As I’m writing this, it’s Saturday in the Free Press house, and after three intense days of too much work and too little sleep; of trying to balance going to class with conducting interviews, signing purchase orders, and going to Gorham to cover sports for the section I have left without an editor, I think that the only thing I can communicate in my exhausted sigh of relief-that-I-survived-my-first-week-as-executive-editor is how proud I am.
I am not proud of having put together a paper-that happens every week. It has to happen every week.
I am proud because throughout the day, as many as 12 people were in this house at one time, talking, eating, editing, and generally enjoying themselves and this process. I am proud because my number one goal for this semester, my last at USM, is to create a community, and today, for the first time, I saw a glimpse of it.
What do I mean by community? A group gathered as friends in common support.
Last semester, Mike Tardiff, our dedicated sports writer and columnist, wrote a column about the community he saw at Ohio State University when he was there to watch a football game.
I, too, got to see OSU in its full glory-visiting a friend in Columbus as I drove back to Maine after Christmas, I was just off-campus during the OSU-LSU championship game. Mike’s “sea of red” was not exaggerated. The 65 degree weather allowed packed bars to open-and pack-their porches, and you could go nowhere without hearing the game from somebody’s window.
Before I left after finals last semester, I went to the 8th annual USM Drag Show to witness something like 600 people attending a university event in support of one of Portland’s strongest communities.

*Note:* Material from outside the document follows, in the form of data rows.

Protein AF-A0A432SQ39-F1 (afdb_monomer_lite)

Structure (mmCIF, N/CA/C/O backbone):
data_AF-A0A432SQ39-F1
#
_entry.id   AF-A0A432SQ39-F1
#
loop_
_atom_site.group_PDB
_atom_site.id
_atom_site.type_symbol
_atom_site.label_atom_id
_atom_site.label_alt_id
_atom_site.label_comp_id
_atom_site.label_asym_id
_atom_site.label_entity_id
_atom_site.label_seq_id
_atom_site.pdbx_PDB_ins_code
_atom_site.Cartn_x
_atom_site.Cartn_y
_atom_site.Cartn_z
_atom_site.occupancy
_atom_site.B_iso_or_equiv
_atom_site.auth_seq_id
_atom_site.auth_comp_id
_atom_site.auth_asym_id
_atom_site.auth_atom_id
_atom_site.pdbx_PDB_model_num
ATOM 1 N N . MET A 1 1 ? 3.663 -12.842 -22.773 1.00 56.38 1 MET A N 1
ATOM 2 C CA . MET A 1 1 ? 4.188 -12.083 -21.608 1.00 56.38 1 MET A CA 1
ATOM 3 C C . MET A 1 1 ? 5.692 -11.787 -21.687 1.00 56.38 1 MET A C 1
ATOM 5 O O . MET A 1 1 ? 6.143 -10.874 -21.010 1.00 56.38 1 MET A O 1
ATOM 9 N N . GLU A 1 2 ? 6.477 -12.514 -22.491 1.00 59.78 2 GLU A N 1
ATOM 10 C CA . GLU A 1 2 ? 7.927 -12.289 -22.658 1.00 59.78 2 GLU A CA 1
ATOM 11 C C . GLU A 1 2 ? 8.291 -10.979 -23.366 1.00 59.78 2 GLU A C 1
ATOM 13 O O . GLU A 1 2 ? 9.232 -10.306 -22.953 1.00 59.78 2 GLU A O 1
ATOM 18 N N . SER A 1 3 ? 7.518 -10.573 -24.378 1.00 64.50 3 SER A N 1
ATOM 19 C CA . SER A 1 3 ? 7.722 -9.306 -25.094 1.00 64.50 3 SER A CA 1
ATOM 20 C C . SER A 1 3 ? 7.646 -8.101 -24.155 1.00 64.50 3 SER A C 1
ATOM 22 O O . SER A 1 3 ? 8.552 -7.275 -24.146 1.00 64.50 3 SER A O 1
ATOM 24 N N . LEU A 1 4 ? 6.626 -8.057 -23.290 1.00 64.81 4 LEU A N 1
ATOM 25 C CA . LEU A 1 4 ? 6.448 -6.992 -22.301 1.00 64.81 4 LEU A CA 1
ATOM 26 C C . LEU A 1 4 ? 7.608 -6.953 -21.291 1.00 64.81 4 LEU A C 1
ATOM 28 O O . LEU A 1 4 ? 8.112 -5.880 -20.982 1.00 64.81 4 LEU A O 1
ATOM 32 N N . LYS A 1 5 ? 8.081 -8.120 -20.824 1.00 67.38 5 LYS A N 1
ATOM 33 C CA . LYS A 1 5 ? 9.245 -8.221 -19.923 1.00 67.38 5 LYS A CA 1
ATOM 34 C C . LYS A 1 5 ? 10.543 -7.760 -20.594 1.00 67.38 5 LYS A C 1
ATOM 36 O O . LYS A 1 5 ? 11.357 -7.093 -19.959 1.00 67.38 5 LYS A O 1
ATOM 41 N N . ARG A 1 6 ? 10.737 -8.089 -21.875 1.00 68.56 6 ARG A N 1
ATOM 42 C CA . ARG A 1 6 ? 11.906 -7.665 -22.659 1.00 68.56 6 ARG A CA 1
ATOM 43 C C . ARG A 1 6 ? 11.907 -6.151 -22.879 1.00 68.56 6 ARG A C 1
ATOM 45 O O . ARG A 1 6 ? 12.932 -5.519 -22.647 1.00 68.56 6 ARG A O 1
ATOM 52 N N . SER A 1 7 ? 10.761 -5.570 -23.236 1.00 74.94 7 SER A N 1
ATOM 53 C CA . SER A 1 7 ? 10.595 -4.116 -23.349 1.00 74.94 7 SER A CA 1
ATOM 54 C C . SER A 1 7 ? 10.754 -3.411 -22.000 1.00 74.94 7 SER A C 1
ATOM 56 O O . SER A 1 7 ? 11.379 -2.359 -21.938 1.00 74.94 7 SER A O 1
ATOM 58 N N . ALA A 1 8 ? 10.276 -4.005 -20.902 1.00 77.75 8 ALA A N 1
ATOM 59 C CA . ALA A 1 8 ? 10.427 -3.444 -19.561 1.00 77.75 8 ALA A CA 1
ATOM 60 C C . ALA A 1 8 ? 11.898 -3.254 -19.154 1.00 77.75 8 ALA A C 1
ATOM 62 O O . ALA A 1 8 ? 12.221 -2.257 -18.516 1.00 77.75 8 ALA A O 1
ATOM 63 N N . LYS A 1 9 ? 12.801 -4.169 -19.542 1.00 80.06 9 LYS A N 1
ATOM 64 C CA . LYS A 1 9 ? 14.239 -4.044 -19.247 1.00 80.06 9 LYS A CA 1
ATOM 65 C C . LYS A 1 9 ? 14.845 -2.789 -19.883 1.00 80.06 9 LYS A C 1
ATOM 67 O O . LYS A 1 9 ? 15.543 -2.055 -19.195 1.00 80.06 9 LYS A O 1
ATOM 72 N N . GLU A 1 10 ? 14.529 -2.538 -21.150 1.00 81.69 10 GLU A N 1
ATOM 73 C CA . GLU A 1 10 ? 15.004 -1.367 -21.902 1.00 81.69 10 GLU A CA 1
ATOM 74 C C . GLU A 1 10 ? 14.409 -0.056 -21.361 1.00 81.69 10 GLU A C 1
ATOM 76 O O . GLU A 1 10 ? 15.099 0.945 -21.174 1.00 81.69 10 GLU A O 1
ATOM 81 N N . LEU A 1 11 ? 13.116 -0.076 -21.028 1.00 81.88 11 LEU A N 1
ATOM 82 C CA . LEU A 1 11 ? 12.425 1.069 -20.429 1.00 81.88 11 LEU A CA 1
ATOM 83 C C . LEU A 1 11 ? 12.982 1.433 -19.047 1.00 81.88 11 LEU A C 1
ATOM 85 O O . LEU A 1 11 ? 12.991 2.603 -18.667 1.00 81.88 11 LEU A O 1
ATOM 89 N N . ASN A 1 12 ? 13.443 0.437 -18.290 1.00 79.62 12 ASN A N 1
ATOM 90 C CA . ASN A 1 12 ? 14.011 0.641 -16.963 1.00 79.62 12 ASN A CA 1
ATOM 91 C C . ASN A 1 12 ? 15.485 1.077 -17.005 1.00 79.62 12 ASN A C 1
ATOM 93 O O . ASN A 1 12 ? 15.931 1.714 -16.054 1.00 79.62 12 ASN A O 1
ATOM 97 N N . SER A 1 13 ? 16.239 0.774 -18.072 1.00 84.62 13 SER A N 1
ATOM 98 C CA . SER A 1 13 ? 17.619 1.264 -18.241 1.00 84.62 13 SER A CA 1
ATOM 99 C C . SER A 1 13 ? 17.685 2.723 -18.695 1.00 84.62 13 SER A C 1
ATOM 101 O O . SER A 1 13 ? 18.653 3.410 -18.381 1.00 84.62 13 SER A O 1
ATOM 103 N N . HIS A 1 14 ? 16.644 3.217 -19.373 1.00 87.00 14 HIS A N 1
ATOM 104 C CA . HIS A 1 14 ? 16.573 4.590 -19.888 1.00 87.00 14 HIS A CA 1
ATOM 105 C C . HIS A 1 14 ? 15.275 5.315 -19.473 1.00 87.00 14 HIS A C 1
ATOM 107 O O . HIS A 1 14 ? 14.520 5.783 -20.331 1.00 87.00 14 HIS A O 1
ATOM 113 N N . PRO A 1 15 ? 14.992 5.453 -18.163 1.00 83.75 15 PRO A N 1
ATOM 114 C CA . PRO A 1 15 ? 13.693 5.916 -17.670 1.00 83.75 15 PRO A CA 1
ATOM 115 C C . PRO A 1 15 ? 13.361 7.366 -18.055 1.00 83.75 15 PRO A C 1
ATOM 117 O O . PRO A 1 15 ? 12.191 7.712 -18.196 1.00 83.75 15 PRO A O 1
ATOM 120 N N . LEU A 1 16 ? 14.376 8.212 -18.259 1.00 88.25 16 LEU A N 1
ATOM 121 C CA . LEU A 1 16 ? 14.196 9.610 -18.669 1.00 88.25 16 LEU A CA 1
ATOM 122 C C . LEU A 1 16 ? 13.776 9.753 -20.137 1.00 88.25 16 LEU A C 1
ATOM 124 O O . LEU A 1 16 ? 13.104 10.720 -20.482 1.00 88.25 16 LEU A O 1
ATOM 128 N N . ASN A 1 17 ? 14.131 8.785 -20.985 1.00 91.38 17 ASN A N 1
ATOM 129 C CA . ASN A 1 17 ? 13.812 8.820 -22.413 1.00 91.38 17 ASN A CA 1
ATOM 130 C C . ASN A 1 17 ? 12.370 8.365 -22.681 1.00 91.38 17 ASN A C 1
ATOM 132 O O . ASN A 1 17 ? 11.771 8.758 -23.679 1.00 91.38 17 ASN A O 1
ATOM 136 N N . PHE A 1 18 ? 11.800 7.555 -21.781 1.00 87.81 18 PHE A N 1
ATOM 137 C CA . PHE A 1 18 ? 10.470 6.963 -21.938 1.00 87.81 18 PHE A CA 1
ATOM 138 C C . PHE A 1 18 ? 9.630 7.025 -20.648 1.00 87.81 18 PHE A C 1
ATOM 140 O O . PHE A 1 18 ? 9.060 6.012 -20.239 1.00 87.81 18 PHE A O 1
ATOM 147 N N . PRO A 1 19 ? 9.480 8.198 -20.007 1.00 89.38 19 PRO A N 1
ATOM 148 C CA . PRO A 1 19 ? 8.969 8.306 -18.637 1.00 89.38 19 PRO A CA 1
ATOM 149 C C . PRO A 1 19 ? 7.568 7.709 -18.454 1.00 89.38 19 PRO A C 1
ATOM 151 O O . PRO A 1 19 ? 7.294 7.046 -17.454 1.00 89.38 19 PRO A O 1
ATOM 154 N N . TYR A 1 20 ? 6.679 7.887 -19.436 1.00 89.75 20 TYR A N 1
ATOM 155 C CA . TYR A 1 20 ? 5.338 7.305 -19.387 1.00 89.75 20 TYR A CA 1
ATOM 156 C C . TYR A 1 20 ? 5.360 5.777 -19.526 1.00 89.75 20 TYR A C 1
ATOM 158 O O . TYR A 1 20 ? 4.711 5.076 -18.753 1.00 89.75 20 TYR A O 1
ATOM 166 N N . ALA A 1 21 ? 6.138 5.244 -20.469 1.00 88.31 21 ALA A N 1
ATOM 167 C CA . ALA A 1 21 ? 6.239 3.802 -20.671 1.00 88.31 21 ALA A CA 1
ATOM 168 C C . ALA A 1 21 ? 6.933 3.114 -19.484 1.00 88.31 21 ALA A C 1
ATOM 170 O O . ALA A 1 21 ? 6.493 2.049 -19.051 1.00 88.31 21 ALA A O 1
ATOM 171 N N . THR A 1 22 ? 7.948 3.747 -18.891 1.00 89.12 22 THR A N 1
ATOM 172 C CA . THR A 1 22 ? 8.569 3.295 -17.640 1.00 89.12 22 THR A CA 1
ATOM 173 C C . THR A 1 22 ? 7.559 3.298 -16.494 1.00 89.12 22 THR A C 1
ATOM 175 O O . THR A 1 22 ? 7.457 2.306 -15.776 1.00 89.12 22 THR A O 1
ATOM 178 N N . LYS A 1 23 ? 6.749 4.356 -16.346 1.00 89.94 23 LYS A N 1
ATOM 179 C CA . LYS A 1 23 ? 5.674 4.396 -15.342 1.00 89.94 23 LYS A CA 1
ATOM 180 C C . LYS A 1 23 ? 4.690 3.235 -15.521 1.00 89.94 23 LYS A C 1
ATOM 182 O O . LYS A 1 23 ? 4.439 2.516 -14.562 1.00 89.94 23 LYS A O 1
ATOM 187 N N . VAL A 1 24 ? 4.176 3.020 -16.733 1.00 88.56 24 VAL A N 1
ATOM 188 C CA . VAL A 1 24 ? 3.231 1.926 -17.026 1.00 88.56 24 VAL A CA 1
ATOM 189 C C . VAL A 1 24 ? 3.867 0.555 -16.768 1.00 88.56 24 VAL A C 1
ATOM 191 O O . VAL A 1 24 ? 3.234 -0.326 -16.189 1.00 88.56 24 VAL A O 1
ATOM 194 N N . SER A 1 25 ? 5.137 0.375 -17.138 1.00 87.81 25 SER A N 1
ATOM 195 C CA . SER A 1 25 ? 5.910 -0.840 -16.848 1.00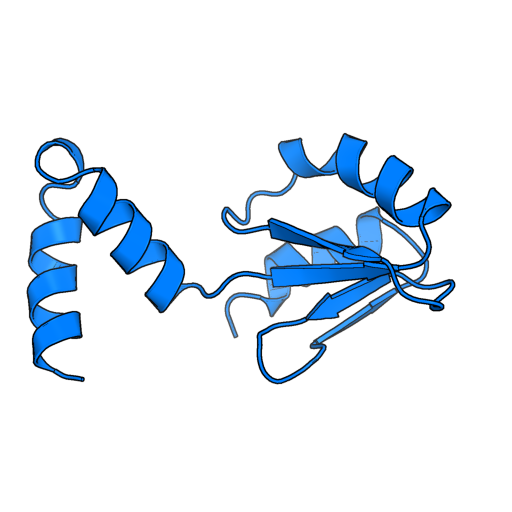 87.81 25 SER A CA 1
ATOM 196 C C . SER A 1 25 ? 6.012 -1.109 -15.338 1.00 87.81 25 SER A C 1
ATOM 198 O O . SER A 1 25 ? 5.783 -2.235 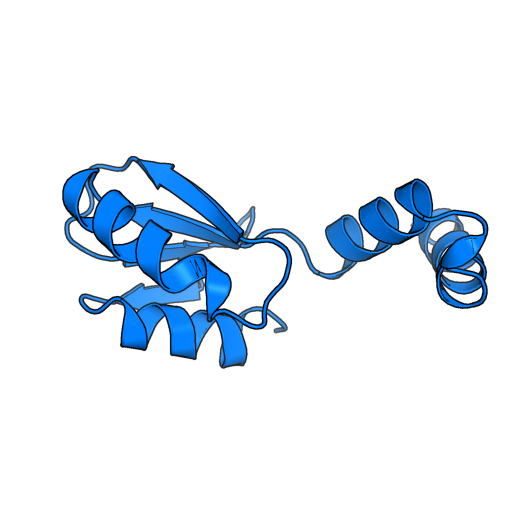-14.880 1.00 87.81 25 SER A O 1
ATOM 200 N N . LEU A 1 26 ? 6.288 -0.070 -14.543 1.00 88.19 26 LEU A N 1
ATOM 201 C CA . LEU A 1 26 ? 6.329 -0.152 -13.082 1.00 88.19 26 LEU A CA 1
ATOM 202 C C . LEU A 1 26 ? 4.948 -0.441 -12.486 1.00 88.19 26 LEU A C 1
ATOM 204 O O . LEU A 1 26 ? 4.853 -1.272 -11.585 1.00 88.19 26 LEU A O 1
ATOM 208 N N . GLU A 1 27 ? 3.886 0.190 -12.987 1.00 88.62 27 GLU A N 1
ATOM 209 C CA . GLU A 1 27 ? 2.504 -0.059 -12.553 1.00 88.62 27 GLU A CA 1
ATOM 210 C C . GLU A 1 27 ? 2.088 -1.507 -12.808 1.00 88.62 27 GLU A C 1
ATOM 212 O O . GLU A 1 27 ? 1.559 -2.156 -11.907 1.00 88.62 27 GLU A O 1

Community. A group gathered as friends in common support. 10,453 people, give or take, who got an extra day of vacation last Monday.
23 people who passed a motion in the faculty senate to change the shape of USM. 22 people whose hard work is represented by this 16 page document. 17 men who waited out a power outage to work their shorts off for, and lose, a game of basketball.
12 people on the top floor of 92 Bedford Street.
If it does nothing else, I hope that this paper represents these people, these communities, at USM.